The code below reproduces this config and places it in `~/.config/campa/campa.ini`

In [3]:
from campa.constants import campa_config

campa_config.BASE_DATA_DIR = data_dir
campa_config.EXPERIMENT_DIR = experiment_dir
campa_config.add_data_config("NascentRNA", Path('.').parent / "NascentRNA_constants.py")
campa_config.CO_OCC_CHUNK_SIZE = 1e7

# save to default config location
config_fname = Path.home() / ".config" / "campa" / "campa.ini"
campa_config.write(config_fname)


Reading config from /Users/hannah.spitzer/.config/campa/campa.ini


## Download data

Download and unzip data and experiments to `data_dir` and `experiment_dir`:

- Data: https://doi.org/10.5281/zenodo.7299516 (unzipped ~200GB)
- Pre-trained models: https://doi.org/10.5281/zenodo.7299750 (unzipped ~20GB)

## Structure of the data

After download you should have the following folders in `data_dir` (`campa_config.BASE_DATA_DIR`):

- `184A1_unperturbed/`
    unperturbed 184A1 cells (4 wells)
- `184A1_DMSO/`
    184A1 cells with control DMSO treatment (2 wells)
- `184A1_AZD4573/`
    184A1 cells with AZD4573 treatment (3 wells 1h, 2 wells 2.5h)
- `184A1_CX5461/`
    184A1 cells with CX5461 treatment (3 wells)
- `184A1_meayamycin/`
    184A1 cells with Meayamycin treatment (2 wells)
- `184A1_triptolide/`
    184A1 cells with Triptolide treatment (2 wells)
- `184A1_TSA/`
    184A1 cells with TSA treatment (2 wells)
- `HeLa_scrambled/`
    Control HeLa cells (3 wells)
- `HeLa_SBF2/`
    SBF2-perturbed HeLa cells (3 wells)
- `wells_metadata.csv`
    Metadata
- `channels_metadata.csv`
    Metadata
- `datasets/` 
    Datasets for training models

Each well is prepared in the MPPData format and can be read with CAMPA. For more information on how to read `MPPData`s refer to the [MPPData tutorial](https://campa.readthedocs.io/en/latest/notebooks/mpp_data.html). 
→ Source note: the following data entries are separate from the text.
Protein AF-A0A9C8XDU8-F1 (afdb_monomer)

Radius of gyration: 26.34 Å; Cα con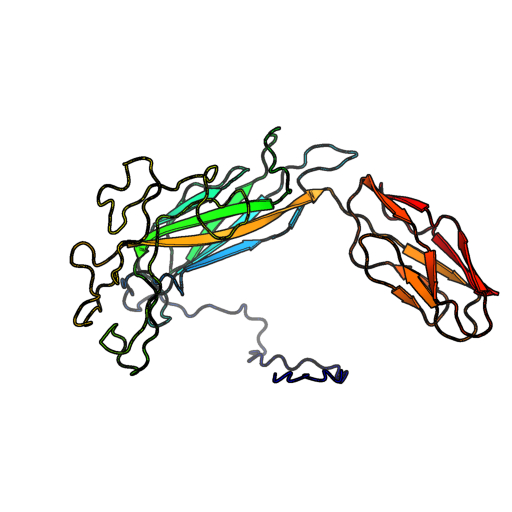tacts (8 Å, |Δi|>4): 735; chains: 1; bounding box: 66×48×68 Å

Sequence (314 aa):
MNKRFIVLTSLLFSSLLLISSCSEDNSSFETPNTSGTASNNSPVSQKNFTLLASPTEVSFFDIEKGFNEQTSKISVRIGDSKNQLVTGERTIYFRTEWGLIDPSCTTKDGACEVTWRTMRSEDVPSDLRNTIVAYSHGGQETYQDFNGNNRYDDGDTYEDLEEPYIDLDRSGDYSSGDVIIDTINGLDLTGANQKHDDADGYYNGPDCSHSTDCSPVLSNITVWAANTILLTTNKASLGGSVSGLTTGTLVLQSPGVFDLVISTDGAFTFPPDLSLGSSYNVTVKTNPAGLTCTVTDGQGVIYSDITNIAVNCS

Secondary structure (DSSP, 8-state):
-----------------------SS----PPP--TTSPP--PPPBGGGEEEEEESSEEEEEETTTEE---EEEEEEEEB-TTS-B--S--EEEEEESSSEE-SEEE-BTTEEEEEEE----S---TTSEEEEEEEEEEEB--EE-SSSSSSB-TT-EE---PPPEE-SS--SS--TT-EE-----SS-SSS-SSS-----SSB--TTB--SS-B-SS-S-EEEEEEEEEEEEE-EEEEEEEEE---SS-EEEE-TTS--EEE-SSEEEEEEEEEETT-EEE-EEEEPPTT--EEEES-EEE-SS-EEEEEEEE-

Structure (mmCIF, N/CA/C/O backbone):
data_AF-A0A9C8XDU8-F1
#
_entry.id   AF-A0A9C8XDU8-F1
#
loop_
_atom_site.group_PDB
_atom_site.id
_atom_site.type_symbol
_atom_site.label_atom_id
_atom_site.label_alt_id
_atom_site.label_comp_id
_atom_site.label_asym_id
_atom_site.label_entity_id
_atom_site.label_seq_id
_atom_site.pdbx_PDB_ins_code
_atom_site.Cartn_x
_atom_site.Cartn_y
_atom_site.Cartn_z
_atom_site.occupancy
_atom_site.B_iso_or_equiv
_atom_site.auth_seq_id
_atom_site.auth_comp_id
_atom_site.auth_asym_id
_atom_site.auth_atom_id
_atom_site.pdbx_PDB_model_num
ATOM 1 N N . MET A 1 1 ? -24.894 -24.869 -12.530 1.00 39.75 1 MET A N 1
ATOM 2 C CA . MET A 1 1 ? -25.088 -25.923 -11.506 1.00 39.75 1 MET A CA 1
ATOM 3 C C . MET A 1 1 ? -23.752 -26.595 -11.223 1.00 39.75 1 MET A C 1
ATOM 5 O O . MET A 1 1 ? -23.346 -27.440 -11.999 1.00 39.75 1 MET A O 1
ATOM 9 N N . ASN A 1 2 ? -23.061 -26.179 -10.160 1.00 30.44 2 ASN A N 1
ATOM 10 C CA . ASN A 1 2 ? -22.371 -27.059 -9.208 1.00 30.44 2 ASN A CA 1
ATOM 11 C C . ASN A 1 2 ? -21.784 -26.179 -8.098 1.00 30.44 2 ASN A C 1
ATOM 13 O O . ASN A 1 2 ? -20.748 -25.546 -8.264 1.00 30.44 2 ASN A O 1
ATOM 17 N N . LYS A 1 3 ? -22.516 -26.092 -6.985 1.00 34.38 3 LYS A N 1
ATOM 18 C CA . LYS A 1 3 ? -22.070 -25.444 -5.751 1.00 34.38 3 LYS A CA 1
ATOM 19 C C . LYS A 1 3 ? -21.203 -26.449 -4.996 1.00 34.38 3 LYS A C 1
ATOM 21 O O . LYS A 1 3 ? -21.691 -27.533 -4.682 1.00 34.38 3 LYS A O 1
ATOM 26 N N . ARG A 1 4 ? -19.959 -26.100 -4.670 1.00 33.50 4 ARG A N 1
ATOM 27 C CA . ARG A 1 4 ? -19.191 -26.795 -3.629 1.00 33.50 4 ARG A CA 1
ATOM 28 C C . ARG A 1 4 ? -19.072 -25.872 -2.424 1.00 33.50 4 ARG A C 1
ATOM 30 O O . ARG A 1 4 ? -18.353 -24.884 -2.454 1.00 33.50 4 ARG A O 1
ATOM 37 N N . PHE A 1 5 ? -19.858 -26.198 -1.402 1.00 32.03 5 PHE A N 1
ATOM 38 C CA . PHE A 1 5 ? -19.730 -25.692 -0.042 1.00 32.03 5 PHE A CA 1
ATOM 39 C C . PHE A 1 5 ? -18.426 -26.228 0.559 1.00 32.03 5 PHE A C 1
ATOM 41 O O . PHE A 1 5 ? -18.222 -27.442 0.573 1.00 32.03 5 PHE A O 1
ATOM 48 N N . ILE A 1 6 ? -17.578 -25.344 1.080 1.00 29.83 6 ILE A N 1
ATOM 49 C CA . ILE A 1 6 ? -16.530 -25.711 2.036 1.00 29.83 6 ILE A CA 1
ATOM 50 C C . ILE A 1 6 ? -17.078 -25.374 3.422 1.00 29.83 6 ILE A C 1
ATOM 52 O O . ILE A 1 6 ? -17.429 -24.232 3.708 1.00 29.83 6 ILE A O 1
ATOM 56 N N . VAL A 1 7 ? -17.209 -26.402 4.257 1.00 29.98 7 VAL A N 1
ATOM 57 C CA . VAL A 1 7 ? -17.560 -26.290 5.674 1.00 29.98 7 VAL A CA 1
ATOM 58 C C . VAL A 1 7 ? -16.274 -25.956 6.430 1.00 29.98 7 VAL A C 1
ATOM 60 O O . VAL A 1 7 ? -15.379 -26.794 6.502 1.00 29.98 7 VAL A O 1
ATOM 63 N N . LEU A 1 8 ? -16.167 -24.744 6.982 1.00 28.47 8 LEU A N 1
ATOM 64 C CA . LEU A 1 8 ? -15.135 -24.407 7.967 1.00 28.47 8 LEU A CA 1
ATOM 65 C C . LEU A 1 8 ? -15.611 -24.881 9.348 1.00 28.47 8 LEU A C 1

Experiments are downloaded to `experiment_dir` (`campa_config.EXPERIMENT_DIR`):
- `VAE_all/`
    - `CondVAE_pert-CC/`
        cVAE conditioned on perturbation and cell cycle with 3x3 neighborhood (main model reported in CAMPA)
    - `CondVAE_pert-CC_noneigh/`
        cVAE conditioned on perturbation and cell cycle with no (1x1) neighborhood
    - `CondVAE_pert-CC_neigh5/`
        cVAE conditioned on perturbation and cell cycle with 5x5 neighborhood
    - `CondVAE_pert-CC_neigh7/`
        cVAE conditioned on perturbation and cell cycle with 7x7 neighborhood  
    - `VAE/`
        VAE model without conditioning
    - `MPPleiden/`
        pixel clustering model, (baseline reported in CAMPA)
- `VAE_SBF2/`
    - `CondVAE_siRNA-CC/`
        cVAE conditioned on siRNA condition (SBFF and scrambled) and cell cycle with 3x3 neighborhood (main model reported in CAMPA)
    - `VAE/`
        VAE model without conditioning
    - `MPPleiden/`
        pixel clustering model, (baseline reported in CAMPA)
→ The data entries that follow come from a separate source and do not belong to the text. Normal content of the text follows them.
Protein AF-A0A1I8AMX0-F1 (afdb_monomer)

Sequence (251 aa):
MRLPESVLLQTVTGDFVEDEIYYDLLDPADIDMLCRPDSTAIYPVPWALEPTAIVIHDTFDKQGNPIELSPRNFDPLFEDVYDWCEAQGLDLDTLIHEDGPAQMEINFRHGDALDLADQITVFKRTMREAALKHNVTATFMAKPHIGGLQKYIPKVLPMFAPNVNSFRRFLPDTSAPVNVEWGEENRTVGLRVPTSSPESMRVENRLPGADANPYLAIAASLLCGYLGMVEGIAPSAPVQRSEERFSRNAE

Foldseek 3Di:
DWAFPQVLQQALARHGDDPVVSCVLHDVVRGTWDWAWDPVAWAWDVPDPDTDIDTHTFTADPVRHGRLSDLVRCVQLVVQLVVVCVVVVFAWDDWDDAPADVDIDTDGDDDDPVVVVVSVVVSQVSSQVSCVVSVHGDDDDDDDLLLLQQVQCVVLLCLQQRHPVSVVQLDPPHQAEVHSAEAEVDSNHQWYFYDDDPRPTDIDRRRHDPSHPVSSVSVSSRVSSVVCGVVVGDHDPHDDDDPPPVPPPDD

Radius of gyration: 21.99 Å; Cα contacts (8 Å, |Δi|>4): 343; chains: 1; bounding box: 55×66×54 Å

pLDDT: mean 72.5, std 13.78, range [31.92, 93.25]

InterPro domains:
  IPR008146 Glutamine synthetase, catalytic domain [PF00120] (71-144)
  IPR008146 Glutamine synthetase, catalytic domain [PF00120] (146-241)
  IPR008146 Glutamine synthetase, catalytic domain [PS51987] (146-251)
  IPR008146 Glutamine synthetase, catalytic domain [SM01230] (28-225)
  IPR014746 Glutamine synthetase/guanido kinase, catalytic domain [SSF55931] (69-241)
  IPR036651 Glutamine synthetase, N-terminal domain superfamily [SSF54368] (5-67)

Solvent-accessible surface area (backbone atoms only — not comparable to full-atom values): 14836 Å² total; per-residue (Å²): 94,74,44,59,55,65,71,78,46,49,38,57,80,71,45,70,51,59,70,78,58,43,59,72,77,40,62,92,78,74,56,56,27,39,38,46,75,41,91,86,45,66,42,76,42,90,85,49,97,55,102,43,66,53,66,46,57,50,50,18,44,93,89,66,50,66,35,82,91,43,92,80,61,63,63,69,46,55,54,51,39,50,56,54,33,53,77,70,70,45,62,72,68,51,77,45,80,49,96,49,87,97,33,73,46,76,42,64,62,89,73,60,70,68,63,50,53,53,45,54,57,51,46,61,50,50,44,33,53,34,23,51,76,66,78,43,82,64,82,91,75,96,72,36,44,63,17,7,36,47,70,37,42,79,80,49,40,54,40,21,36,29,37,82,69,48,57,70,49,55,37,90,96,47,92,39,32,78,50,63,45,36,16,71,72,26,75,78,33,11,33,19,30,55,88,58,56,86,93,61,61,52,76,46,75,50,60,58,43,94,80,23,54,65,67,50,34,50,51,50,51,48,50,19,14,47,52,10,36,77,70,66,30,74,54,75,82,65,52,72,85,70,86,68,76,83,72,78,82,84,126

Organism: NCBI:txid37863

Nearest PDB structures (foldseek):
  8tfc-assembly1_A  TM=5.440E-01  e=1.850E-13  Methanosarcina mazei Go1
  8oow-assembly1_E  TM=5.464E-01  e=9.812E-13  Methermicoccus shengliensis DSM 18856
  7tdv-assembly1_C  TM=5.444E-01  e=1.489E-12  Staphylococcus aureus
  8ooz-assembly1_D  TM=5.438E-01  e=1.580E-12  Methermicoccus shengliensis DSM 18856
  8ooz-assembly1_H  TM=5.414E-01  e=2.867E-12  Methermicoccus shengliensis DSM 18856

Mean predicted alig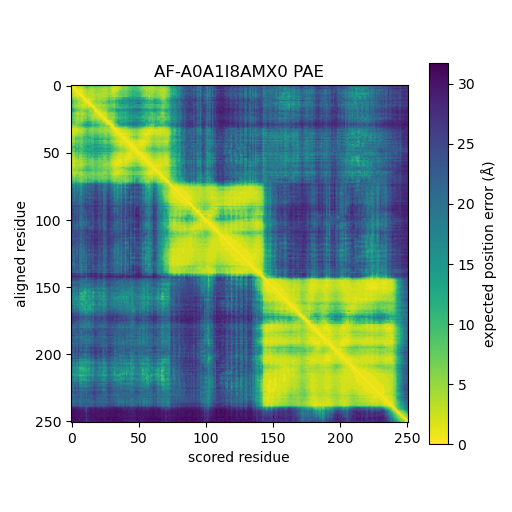ned error: 16.15 Å

Secondary structure (DSSP, 8-state):
-EEEGGGGGB-TTSPBPPHHHHHHHS-TT-PEEEEEEEEEEEEE-TT-SS--EEEEEEEE-TTS-B-TT-TT--HHHHHHHHHHHHHTT--EEEEEE-SSTT-EEEEE----HHHHHHHHHHHHHHHHHHHHHTT---------HHHHHHHHGGGSGGGTS-STTGGGG--TTSSS--S--EEES-SSSSEEE----GGG---EE----TTS-HHHHHHHHHHHHHHHHHTT-PPPPP----GGGSSSS--

Structure (mmCIF, N/CA/C/O backbone):
data_AF-A0A1I8AMX0-F1
#
_entry.id   AF-A0A1I8AMX0-F1
#
loop_
_atom_site.group_PDB
_atom_sit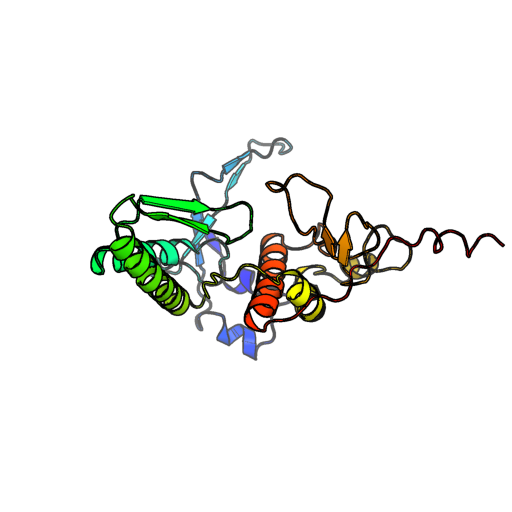e.id
_atom_site.type_symbol
_atom_site.label_atom_id
_atom_site.label_alt_id
_atom_site.label_comp_id
_atom_site.label_asym_id
_atom_site.label_entity_id
_atom_site.label_seq_id
_atom_site.pdbx_PDB_ins_code
_atom_site.Cartn_x
_atom_site.Cartn_y
_atom_site.Cartn_z
_atom_site.occupancy
_atom_site.B_iso_or_equiv
_atom_site.auth_seq_id
_atom_site.auth_comp_id
_atom_site.auth_asym_id
_atom_site.auth_atom_id
_atom_site.pdbx_PDB_model_num
ATOM 1 N N . MET A 1 1 ? 3.344 -17.476 -21.078 1.00 81.75 1 MET A N 1
ATOM 2 C CA . MET A 1 1 ? 4.801 -17.187 -21.173 1.00 81.75 1 MET A CA 1
ATOM 3 C C . MET A 1 1 ? 5.485 -17.809 -19.956 1.00 81.75 1 MET A C 1
ATOM 5 O O . MET A 1 1 ? 4.779 -18.094 -18.998 1.00 81.75 1 MET A O 1
ATOM 9 N N . ARG A 1 2 ? 6.792 -18.097 -19.997 1.00 77.62 2 ARG A N 1
ATOM 10 C CA . ARG A 1 2 ? 7.556 -18.566 -18.826 1.00 77.62 2 ARG A CA 1
ATOM 11 C C . ARG A 1 2 ? 8.631 -17.534 -18.511 1.00 77.62 2 ARG A C 1
ATOM 13 O O . ARG A 1 2 ? 9.264 -17.057 -19.452 1.00 77.62 2 ARG A O 1
ATOM 20 N N . LEU A 1 3 ? 8.783 -17.173 -17.246 1.00 74.19 3 LEU A N 1
ATOM 21 C CA . LEU A 1 3 ? 9.793 -16.225 -16.775 1.00 74.19 3 LEU A CA 1
ATOM 22 C C . LEU A 1 3 ? 10.458 -16.795 -15.518 1.00 74.19 3 LEU A C 1
ATOM 24 O O . LEU A 1 3 ? 9.773 -17.468 -14.757 1.00 74.19 3 LEU A O 1
ATOM 28 N N . PRO A 1 4 ? 11.750 -16.543 -15.284 1.00 74.75 4 PRO A N 1
ATOM 29 C CA . PRO A 1 4 ? 12.400 -16.976 -14.053 1.00 74.75 4 PRO A CA 1
ATOM 30 C C . PRO A 1 4 ? 11.870 -16.171 -12.858 1.00 74.75 4 PRO A C 1
ATOM 32 O O . PRO A 1 4 ? 11.691 -14.956 -12.966 1.00 74.75 4 PRO A O 1
ATOM 35 N N . GLU A 1 5 ? 11.628 -16.826 -11.719 1.00 69.19 5 GLU A N 1
ATOM 36 C CA . GLU A 1 5 ? 11.169 -16.170 -10.479 1.00 69.19 5 GLU A CA 1
ATOM 37 C C . GLU A 1 5 ? 12.180 -15.141 -9.957 1.00 69.19 5 GLU A C 1
ATOM 39 O O . GLU A 1 5 ? 11.791 -14.101 -9.425 1.00 69.19 5 GLU A O 1
ATOM 44 N N . SER A 1 6 ? 13.472 -15.365 -10.215 1.00 69.44 6 SER A N 1
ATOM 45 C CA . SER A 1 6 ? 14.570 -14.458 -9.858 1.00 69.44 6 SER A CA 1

Each experiment contains the trained models in `weights_epochXX`, and the final clustering (and annotation where applicable) in `aggregated/sub-XXX`. 
We also provide a summary of CSL-derived features from the 184A1 and the HeLa datasets [here](https://doi.org/10.6084/m9.figshare.19699651).
In order to derive features from all cells in all wells by yourself, start the provided workflow at the [Project clustering](04_cluster.ipynb#project-clustering) step.